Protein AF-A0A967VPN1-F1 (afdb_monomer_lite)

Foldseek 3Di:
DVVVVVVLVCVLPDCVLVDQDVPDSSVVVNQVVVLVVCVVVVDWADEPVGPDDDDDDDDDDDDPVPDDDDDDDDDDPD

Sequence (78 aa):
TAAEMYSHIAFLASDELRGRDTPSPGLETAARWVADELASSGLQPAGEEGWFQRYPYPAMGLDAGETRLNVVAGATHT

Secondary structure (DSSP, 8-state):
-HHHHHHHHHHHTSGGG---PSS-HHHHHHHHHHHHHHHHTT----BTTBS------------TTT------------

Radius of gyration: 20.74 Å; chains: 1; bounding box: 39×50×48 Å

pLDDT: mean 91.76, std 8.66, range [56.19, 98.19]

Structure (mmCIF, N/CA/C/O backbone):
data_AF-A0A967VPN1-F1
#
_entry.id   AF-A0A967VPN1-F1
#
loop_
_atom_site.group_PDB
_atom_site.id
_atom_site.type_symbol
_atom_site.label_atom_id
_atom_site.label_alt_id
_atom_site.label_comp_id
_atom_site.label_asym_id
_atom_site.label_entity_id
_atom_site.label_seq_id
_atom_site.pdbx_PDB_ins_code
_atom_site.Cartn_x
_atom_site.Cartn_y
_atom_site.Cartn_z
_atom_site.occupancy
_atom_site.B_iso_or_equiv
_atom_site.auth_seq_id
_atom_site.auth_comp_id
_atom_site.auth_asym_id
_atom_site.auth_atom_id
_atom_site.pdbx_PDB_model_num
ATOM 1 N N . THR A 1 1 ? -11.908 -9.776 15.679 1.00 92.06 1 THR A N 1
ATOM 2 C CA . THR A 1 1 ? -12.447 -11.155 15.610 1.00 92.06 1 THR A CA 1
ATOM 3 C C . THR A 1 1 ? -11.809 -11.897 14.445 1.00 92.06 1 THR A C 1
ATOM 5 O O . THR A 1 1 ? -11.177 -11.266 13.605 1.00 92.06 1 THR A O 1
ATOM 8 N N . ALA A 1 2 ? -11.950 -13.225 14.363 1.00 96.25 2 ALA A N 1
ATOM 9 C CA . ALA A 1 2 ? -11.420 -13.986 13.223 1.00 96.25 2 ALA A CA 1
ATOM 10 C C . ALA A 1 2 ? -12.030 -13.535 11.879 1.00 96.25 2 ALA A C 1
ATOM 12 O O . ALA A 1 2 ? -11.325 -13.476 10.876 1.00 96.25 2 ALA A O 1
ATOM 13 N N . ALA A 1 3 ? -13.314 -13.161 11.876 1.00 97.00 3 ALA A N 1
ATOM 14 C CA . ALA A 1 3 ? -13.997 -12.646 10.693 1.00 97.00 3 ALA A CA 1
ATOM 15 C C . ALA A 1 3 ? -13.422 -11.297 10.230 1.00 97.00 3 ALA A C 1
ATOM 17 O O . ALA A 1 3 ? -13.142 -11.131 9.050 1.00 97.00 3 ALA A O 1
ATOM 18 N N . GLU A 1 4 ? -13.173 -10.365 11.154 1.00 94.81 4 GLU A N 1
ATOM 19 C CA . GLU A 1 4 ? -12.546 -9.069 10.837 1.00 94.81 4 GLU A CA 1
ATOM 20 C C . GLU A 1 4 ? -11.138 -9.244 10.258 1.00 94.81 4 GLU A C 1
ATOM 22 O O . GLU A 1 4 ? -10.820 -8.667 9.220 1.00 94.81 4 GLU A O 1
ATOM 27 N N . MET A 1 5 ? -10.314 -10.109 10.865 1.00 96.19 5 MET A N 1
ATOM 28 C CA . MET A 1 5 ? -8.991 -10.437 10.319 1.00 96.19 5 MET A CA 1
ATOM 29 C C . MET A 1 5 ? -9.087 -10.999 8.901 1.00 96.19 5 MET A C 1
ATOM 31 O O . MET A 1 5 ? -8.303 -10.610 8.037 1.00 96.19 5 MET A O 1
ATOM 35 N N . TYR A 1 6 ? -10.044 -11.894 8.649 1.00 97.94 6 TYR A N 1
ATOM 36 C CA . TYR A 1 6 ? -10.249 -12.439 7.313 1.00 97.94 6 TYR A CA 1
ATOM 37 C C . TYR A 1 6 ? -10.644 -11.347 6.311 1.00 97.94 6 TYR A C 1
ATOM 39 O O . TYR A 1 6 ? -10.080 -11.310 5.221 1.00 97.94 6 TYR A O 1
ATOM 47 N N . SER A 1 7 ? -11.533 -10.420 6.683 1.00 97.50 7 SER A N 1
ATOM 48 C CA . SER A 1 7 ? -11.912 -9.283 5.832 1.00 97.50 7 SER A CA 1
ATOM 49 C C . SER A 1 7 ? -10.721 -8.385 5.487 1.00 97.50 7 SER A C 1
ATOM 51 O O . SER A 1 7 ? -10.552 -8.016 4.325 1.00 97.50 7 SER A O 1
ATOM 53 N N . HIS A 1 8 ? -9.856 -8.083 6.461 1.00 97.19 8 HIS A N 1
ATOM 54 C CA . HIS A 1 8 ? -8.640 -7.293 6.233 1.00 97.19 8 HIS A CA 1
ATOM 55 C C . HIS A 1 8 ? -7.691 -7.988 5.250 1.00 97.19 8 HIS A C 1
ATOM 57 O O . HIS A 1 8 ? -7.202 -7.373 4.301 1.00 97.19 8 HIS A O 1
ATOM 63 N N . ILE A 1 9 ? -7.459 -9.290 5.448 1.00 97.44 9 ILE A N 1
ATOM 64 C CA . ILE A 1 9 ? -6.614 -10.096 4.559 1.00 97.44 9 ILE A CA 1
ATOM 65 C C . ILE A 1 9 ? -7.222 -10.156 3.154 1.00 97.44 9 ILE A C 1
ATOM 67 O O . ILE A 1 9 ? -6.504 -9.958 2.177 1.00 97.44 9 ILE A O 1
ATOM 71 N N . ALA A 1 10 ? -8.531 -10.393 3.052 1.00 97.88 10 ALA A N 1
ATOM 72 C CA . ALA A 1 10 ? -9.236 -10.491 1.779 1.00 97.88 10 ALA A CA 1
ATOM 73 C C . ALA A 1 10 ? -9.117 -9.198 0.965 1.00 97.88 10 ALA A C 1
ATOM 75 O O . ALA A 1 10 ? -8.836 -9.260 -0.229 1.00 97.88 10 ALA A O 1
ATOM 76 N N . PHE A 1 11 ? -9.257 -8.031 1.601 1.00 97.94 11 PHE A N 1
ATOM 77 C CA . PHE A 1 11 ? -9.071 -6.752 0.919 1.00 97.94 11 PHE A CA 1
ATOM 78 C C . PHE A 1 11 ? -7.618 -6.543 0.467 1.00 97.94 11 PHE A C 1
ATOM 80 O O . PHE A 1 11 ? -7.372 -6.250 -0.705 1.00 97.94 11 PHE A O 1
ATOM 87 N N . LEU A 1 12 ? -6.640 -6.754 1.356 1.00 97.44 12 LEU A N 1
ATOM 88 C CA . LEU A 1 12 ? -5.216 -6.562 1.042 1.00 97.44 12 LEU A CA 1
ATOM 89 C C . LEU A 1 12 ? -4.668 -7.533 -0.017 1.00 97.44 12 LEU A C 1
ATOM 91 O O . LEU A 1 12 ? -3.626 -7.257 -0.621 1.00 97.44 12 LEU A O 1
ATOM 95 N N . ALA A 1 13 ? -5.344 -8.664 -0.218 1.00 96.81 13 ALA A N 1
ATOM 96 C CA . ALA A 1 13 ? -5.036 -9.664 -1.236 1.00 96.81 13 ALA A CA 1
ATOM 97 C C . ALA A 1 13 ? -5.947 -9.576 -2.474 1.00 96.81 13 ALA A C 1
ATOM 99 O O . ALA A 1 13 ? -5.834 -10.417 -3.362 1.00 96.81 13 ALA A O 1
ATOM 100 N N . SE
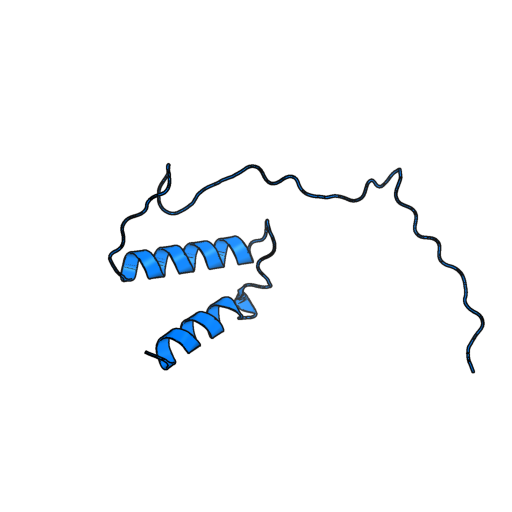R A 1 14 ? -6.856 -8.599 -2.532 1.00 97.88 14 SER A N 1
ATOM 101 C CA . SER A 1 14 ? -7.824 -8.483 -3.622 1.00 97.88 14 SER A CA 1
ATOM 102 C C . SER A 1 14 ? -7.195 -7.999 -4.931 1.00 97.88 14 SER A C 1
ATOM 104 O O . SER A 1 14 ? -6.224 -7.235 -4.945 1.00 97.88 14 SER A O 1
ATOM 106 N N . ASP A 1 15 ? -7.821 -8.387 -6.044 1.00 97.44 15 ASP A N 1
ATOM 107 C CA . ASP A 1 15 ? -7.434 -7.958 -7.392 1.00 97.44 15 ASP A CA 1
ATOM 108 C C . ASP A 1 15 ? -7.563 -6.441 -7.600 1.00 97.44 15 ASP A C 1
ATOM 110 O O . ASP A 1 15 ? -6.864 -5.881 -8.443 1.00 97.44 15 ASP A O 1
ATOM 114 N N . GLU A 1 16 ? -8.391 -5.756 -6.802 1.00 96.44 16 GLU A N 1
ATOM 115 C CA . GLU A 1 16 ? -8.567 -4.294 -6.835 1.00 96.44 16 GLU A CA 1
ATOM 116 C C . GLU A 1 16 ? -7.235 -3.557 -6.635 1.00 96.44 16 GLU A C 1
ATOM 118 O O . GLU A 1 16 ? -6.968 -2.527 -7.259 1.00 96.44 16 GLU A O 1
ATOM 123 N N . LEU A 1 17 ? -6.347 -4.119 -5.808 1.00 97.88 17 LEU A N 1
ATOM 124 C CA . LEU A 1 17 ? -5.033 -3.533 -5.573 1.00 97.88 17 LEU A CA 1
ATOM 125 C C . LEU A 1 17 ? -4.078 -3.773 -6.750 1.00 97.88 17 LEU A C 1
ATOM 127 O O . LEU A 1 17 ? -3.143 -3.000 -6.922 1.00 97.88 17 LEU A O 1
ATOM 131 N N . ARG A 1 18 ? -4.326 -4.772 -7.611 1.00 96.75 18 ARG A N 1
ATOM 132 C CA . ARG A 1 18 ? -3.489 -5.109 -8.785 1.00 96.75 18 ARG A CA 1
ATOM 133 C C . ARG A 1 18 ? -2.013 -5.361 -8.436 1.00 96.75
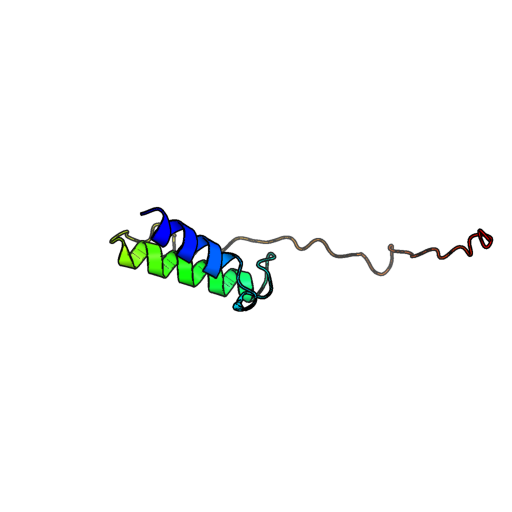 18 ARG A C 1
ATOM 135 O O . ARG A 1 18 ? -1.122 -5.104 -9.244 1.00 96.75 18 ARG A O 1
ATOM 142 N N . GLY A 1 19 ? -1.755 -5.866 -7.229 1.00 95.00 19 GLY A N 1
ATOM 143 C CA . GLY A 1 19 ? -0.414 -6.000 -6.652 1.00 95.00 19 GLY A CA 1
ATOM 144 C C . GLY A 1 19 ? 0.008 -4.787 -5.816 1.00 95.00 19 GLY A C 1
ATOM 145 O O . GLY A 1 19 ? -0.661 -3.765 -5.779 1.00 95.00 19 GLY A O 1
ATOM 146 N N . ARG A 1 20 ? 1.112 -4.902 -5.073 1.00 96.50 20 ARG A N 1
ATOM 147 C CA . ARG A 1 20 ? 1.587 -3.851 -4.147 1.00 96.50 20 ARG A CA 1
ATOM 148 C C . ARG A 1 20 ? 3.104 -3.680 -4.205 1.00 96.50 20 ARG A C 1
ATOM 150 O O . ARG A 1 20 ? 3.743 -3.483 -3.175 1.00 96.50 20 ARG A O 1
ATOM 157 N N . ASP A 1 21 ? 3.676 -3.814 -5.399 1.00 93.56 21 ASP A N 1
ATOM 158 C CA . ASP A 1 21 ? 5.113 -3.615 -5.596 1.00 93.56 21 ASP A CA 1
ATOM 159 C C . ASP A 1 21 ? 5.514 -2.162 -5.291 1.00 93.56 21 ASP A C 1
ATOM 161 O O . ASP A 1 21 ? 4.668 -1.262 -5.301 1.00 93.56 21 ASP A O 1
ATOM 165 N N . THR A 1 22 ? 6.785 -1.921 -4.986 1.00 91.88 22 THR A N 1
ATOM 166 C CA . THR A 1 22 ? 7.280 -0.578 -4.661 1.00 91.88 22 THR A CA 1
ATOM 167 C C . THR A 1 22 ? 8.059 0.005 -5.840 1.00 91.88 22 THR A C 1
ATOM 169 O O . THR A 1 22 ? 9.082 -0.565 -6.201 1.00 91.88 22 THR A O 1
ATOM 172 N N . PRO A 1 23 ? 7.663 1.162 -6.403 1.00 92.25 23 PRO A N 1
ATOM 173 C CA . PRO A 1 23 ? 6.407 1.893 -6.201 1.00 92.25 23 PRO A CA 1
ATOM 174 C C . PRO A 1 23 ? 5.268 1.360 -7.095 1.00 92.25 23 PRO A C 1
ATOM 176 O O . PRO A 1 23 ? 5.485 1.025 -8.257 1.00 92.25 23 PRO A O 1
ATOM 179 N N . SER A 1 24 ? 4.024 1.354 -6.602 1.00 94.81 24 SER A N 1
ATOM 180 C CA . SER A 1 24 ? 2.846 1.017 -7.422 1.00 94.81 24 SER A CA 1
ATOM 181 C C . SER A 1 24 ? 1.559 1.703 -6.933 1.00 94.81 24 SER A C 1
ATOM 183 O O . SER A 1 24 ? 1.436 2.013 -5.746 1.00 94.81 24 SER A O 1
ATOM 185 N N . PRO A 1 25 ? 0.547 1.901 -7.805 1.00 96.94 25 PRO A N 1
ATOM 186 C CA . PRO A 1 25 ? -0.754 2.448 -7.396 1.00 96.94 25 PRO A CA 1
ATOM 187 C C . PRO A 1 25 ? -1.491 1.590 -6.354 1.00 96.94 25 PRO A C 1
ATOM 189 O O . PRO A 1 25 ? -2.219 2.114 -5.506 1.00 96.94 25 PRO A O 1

* * *

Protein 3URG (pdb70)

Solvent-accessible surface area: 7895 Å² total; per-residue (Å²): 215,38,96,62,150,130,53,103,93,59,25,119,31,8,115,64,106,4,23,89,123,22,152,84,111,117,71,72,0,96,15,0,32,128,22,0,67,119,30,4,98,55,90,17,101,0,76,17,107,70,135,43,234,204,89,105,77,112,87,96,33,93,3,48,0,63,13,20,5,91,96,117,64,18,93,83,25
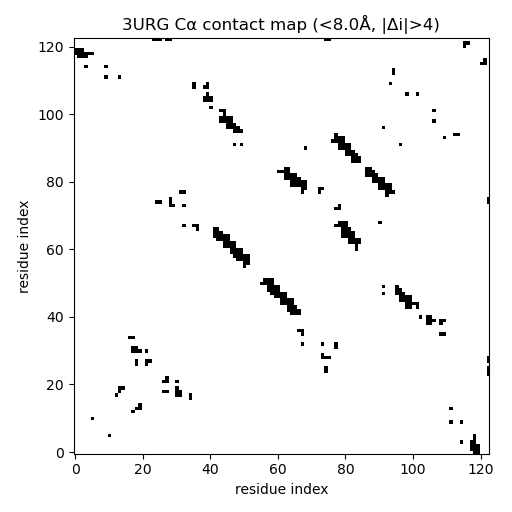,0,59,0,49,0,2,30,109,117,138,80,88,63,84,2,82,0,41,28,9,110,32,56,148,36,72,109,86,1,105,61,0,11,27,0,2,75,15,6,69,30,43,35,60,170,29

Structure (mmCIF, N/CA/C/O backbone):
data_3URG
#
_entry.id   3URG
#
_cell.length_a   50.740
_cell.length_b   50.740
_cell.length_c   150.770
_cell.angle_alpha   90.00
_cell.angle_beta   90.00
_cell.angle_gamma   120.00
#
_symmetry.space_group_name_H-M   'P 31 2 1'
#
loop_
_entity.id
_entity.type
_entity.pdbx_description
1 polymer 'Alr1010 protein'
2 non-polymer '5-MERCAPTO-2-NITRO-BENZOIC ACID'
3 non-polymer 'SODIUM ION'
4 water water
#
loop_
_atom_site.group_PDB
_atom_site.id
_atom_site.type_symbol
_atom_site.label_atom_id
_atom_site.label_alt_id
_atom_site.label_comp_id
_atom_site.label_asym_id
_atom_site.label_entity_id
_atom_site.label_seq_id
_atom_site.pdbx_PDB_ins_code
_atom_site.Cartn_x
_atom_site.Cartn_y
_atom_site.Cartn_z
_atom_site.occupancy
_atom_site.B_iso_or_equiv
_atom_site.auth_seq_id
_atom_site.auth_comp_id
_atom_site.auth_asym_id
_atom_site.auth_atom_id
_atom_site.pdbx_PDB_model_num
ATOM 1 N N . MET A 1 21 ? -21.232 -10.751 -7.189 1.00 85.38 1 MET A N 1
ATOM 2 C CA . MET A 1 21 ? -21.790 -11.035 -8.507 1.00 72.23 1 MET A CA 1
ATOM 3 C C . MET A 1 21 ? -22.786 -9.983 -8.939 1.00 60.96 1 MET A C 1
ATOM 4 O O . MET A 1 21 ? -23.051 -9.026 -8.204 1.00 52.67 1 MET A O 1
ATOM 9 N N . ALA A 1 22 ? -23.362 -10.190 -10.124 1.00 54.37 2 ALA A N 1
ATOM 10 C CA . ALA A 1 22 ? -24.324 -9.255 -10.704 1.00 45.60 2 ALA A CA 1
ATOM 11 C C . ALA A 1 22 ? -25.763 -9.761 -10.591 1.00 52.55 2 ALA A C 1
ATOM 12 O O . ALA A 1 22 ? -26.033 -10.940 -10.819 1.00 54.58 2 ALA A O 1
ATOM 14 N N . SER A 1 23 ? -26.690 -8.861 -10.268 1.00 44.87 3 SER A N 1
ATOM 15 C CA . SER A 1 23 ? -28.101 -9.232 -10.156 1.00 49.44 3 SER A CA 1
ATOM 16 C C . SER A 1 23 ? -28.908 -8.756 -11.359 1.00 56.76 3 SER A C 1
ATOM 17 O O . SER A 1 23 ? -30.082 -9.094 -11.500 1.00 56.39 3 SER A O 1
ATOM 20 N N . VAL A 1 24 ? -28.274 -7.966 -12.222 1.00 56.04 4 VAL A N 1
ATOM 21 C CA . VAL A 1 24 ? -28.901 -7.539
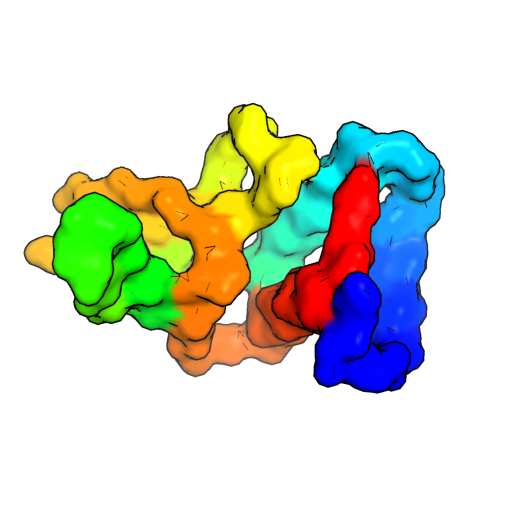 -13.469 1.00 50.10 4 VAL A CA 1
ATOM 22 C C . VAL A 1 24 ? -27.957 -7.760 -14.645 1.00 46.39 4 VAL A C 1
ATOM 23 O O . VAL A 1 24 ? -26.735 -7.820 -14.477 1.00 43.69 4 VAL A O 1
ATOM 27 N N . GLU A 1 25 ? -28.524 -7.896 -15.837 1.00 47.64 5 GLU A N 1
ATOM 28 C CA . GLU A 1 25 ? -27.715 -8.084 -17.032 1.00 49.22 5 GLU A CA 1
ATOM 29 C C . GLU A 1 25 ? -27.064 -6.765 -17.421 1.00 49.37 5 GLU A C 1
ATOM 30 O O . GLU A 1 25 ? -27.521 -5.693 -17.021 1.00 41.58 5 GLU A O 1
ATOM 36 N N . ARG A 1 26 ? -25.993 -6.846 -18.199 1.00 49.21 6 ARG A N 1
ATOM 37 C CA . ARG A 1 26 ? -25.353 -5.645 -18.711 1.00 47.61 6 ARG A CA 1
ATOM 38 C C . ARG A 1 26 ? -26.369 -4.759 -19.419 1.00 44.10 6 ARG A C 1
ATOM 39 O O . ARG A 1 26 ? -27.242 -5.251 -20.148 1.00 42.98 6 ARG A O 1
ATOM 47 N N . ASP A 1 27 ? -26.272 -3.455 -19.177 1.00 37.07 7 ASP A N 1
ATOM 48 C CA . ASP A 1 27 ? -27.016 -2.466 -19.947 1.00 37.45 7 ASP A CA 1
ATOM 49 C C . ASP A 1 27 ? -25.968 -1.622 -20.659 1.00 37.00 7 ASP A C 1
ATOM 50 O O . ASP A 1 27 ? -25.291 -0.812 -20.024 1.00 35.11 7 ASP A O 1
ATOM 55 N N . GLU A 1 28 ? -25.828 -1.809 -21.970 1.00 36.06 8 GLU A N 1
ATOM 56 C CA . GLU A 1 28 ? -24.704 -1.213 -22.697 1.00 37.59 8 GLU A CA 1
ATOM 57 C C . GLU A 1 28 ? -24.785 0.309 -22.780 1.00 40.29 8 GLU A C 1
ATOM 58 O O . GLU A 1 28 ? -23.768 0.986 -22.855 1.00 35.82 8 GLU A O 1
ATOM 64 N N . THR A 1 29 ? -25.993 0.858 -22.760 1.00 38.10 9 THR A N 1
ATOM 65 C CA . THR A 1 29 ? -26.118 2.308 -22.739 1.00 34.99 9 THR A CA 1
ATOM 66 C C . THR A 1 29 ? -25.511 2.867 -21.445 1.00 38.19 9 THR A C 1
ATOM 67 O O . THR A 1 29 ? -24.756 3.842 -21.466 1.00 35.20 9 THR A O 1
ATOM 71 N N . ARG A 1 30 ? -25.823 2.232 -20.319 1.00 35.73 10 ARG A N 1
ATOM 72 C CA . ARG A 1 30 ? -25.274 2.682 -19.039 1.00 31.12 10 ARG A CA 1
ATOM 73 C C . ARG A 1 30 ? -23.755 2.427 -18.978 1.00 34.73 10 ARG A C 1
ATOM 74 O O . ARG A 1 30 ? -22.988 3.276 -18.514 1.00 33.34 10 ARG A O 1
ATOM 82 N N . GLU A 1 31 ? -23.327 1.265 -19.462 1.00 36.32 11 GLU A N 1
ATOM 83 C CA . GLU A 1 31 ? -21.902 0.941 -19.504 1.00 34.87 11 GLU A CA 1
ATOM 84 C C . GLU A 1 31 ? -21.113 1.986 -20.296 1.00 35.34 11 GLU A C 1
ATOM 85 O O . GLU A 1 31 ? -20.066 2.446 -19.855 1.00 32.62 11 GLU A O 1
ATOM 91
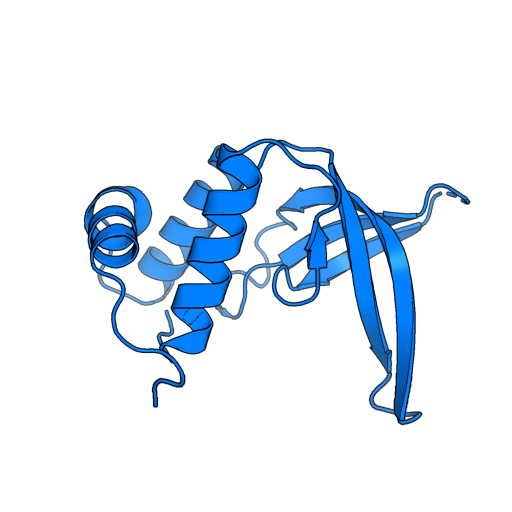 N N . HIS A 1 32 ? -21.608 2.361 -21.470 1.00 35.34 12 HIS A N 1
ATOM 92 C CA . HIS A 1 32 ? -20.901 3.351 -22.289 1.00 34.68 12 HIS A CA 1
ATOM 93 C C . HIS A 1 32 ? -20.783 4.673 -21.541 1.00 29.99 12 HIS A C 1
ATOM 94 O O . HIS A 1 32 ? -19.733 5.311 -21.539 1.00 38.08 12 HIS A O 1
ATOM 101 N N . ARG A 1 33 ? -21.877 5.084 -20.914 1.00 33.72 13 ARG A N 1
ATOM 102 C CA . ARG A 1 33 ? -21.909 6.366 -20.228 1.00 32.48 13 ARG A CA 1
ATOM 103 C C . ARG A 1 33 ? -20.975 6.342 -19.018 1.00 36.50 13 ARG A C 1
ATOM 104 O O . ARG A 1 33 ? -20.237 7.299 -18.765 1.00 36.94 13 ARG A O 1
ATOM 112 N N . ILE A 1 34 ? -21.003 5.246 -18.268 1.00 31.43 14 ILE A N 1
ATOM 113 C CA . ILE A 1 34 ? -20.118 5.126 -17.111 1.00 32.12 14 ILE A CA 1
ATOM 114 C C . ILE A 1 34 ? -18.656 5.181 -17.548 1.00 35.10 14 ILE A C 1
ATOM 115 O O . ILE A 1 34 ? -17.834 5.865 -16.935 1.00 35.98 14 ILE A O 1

Task
Your answer should be the lines of the listing above between the line holding "Protein AF-A0A967VPN1-F1 (afdb_monomer_lite)" and the line holding "pLDDT: mean 91.76, std", inclusive, restated word for word and alone.

Solution below
Protein AF-A0A967VPN1-F1 (afdb_monomer_lite)

Foldseek 3Di:
DVVVVVVLVCVLPDCVLVDQDVPDSSVVVNQVVVLVVCVVVVDWADEPVGPDDDDDDDDDDDDPVPDDDDDDDDDDPD

Sequence (78 aa):
TAAEMYSHIAFLASDELRGRDTPSPGLETAARWVADELASSGLQPAGEEGWFQRYPYPAMGLDAGETRLNVVAGATHT

Secondary structure (DSSP, 8-state):
-HHHHHHHHHHHTSGGG---PSS-HHHHHHHHHHHHHHHHTT----BTTBS------------TTT------------

Radius of gyration: 20.74 Å; chains: 1; bounding box: 39×50×48 Å

pLDDT: mean 91.76, std 8.66, range [56.19, 98.19]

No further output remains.